---------- DATA SECTION

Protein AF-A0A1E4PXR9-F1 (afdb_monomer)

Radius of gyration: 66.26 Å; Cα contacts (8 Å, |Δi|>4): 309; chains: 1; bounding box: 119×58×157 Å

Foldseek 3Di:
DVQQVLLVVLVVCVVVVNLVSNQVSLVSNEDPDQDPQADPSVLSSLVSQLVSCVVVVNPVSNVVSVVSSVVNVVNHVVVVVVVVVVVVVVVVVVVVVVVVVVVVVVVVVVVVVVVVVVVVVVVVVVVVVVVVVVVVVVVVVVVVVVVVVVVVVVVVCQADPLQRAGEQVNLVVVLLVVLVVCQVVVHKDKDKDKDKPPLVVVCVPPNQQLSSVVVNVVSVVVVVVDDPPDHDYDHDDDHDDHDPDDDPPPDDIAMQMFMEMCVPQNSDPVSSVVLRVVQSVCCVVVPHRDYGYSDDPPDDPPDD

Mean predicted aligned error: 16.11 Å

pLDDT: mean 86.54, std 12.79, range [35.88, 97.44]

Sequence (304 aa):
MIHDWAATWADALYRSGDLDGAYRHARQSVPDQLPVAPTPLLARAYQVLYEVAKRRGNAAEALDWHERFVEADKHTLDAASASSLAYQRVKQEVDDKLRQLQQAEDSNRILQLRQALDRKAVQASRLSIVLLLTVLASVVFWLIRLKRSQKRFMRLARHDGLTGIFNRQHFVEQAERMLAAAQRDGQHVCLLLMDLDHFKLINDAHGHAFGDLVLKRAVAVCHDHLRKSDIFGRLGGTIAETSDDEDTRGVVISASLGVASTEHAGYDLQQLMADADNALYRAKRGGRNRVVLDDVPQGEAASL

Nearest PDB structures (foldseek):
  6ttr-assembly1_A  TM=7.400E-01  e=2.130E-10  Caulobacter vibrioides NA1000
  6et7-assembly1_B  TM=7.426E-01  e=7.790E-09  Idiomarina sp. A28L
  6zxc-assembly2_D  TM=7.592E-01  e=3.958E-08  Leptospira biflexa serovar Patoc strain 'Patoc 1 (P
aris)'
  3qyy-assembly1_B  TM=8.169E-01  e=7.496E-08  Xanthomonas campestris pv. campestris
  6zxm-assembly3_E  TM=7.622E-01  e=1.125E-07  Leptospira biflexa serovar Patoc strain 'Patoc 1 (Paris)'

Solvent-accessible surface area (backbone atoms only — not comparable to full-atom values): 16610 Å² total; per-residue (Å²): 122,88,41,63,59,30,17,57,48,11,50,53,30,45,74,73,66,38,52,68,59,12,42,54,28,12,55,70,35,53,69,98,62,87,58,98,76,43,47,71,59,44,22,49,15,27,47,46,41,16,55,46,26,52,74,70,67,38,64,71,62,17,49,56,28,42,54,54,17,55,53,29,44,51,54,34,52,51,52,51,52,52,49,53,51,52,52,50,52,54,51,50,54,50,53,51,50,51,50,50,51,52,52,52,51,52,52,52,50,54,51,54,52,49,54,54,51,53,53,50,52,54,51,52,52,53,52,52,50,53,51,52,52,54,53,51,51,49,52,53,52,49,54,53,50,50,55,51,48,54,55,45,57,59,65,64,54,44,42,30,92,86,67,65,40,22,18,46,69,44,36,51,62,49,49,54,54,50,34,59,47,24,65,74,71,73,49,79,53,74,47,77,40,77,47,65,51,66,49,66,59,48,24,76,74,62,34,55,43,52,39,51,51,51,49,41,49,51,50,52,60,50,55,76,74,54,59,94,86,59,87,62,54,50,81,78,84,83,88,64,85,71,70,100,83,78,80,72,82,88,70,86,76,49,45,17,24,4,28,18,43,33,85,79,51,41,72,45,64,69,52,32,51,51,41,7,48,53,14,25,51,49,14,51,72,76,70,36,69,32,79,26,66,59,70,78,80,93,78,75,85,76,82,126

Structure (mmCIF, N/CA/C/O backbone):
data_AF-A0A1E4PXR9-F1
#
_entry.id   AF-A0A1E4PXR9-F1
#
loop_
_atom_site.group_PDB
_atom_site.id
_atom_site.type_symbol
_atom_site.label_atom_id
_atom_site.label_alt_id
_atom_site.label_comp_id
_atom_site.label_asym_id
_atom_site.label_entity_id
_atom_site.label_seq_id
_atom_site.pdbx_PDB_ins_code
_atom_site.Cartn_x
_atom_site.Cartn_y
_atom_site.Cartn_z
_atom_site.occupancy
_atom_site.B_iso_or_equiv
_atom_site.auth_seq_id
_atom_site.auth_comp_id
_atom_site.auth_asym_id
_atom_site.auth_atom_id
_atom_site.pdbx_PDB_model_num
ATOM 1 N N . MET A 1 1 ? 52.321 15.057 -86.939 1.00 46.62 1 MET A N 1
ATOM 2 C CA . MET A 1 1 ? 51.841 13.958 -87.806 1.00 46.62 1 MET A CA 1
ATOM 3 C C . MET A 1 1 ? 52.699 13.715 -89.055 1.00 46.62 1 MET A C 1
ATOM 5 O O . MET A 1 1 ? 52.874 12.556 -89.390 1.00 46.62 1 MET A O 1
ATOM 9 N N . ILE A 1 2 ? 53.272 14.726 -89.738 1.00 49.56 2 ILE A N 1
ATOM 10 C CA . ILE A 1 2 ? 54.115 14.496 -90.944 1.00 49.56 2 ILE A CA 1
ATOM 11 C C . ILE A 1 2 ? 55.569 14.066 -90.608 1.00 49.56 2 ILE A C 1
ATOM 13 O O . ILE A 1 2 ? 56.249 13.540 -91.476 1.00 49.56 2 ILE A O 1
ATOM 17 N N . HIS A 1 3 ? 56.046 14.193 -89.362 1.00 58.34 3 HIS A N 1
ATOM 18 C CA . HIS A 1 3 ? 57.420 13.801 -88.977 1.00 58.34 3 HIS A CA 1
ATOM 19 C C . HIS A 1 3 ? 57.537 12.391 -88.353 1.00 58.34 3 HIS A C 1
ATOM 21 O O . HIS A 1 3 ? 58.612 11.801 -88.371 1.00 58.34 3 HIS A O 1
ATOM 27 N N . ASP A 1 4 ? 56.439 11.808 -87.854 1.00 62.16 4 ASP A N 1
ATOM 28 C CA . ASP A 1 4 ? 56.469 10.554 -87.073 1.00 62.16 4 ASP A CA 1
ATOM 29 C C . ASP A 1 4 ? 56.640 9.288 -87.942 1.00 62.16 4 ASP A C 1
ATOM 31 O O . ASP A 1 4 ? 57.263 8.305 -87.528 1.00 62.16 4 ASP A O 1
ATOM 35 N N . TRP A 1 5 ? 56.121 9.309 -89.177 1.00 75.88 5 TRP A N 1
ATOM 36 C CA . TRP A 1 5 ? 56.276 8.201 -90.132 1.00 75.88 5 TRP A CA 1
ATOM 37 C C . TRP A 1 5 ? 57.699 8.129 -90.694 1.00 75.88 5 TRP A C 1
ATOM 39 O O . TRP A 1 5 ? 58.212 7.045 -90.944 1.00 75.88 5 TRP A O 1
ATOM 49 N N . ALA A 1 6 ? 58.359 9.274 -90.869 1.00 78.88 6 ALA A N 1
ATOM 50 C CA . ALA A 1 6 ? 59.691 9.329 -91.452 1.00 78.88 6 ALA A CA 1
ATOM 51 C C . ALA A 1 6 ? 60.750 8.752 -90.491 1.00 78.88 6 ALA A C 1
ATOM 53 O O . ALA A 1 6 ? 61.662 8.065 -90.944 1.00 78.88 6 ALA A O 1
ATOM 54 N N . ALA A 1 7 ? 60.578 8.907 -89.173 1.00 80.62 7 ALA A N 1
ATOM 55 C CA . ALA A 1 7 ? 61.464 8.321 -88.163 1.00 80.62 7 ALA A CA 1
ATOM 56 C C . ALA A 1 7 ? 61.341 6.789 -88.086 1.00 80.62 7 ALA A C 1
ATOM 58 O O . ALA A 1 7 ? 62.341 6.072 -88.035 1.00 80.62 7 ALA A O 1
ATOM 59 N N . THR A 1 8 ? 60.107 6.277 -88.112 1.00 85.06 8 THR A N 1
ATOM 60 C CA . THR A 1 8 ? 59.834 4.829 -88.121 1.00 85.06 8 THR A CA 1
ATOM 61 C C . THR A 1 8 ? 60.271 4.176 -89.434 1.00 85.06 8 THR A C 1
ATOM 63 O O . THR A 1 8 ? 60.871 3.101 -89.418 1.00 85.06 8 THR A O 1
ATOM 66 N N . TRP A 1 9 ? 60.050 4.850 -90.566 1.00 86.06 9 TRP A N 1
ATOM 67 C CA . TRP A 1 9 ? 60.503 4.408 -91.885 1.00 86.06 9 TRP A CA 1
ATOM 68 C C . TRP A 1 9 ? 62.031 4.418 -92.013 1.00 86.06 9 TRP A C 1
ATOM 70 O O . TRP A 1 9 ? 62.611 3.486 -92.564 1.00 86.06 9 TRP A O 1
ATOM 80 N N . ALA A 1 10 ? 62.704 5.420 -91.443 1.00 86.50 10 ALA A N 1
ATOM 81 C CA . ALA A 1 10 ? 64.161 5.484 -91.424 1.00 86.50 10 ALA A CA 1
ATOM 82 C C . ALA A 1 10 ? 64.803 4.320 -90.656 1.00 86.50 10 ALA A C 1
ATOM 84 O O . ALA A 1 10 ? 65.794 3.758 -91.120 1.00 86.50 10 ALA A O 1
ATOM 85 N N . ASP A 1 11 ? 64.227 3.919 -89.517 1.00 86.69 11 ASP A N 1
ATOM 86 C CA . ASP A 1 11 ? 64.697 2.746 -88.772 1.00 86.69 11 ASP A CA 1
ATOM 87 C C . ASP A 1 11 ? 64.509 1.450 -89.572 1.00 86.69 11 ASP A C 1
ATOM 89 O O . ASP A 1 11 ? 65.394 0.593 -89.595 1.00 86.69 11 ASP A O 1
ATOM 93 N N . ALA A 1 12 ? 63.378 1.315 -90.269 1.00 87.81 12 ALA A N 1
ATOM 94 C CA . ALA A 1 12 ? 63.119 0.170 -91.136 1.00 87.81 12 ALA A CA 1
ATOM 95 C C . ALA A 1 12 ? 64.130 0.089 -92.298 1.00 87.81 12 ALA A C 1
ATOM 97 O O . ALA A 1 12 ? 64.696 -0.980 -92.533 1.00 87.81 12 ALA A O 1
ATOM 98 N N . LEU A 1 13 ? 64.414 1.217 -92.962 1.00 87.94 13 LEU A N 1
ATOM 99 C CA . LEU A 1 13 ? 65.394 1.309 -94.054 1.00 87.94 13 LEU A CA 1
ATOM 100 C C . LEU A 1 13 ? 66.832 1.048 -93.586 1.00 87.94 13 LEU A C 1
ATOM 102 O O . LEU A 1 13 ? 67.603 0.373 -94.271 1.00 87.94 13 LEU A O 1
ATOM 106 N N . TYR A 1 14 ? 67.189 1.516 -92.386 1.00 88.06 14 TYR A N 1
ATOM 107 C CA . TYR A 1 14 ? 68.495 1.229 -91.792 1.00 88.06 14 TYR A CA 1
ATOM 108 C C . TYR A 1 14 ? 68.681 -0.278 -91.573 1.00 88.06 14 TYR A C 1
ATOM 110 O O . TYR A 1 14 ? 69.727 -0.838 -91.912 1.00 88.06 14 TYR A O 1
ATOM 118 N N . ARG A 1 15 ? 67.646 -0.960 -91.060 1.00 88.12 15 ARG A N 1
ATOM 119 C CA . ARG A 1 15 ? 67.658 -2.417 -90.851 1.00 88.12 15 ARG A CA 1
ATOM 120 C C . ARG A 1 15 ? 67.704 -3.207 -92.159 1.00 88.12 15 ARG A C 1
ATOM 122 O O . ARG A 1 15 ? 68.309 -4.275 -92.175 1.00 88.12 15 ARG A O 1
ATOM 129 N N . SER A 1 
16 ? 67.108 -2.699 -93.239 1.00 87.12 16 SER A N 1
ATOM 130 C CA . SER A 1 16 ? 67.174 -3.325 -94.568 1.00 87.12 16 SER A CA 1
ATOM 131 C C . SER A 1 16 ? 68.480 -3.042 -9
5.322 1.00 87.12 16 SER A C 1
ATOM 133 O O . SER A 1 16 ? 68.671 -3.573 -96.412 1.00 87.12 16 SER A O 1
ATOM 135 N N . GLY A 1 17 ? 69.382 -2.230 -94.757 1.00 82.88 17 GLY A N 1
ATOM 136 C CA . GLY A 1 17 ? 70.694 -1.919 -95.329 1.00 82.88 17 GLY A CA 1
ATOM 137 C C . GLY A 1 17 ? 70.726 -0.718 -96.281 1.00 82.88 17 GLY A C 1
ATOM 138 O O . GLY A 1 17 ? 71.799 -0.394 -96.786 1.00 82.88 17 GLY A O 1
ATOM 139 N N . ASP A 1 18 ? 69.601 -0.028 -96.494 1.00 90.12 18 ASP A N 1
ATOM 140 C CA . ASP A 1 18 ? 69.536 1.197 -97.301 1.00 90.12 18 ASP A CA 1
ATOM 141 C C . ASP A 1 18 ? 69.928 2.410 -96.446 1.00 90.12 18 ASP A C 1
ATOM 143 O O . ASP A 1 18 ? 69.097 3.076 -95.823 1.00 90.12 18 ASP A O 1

--------------------

How many of the lines above contain the string "biflexa"? Give the count alone.

FINISHED TASK - 2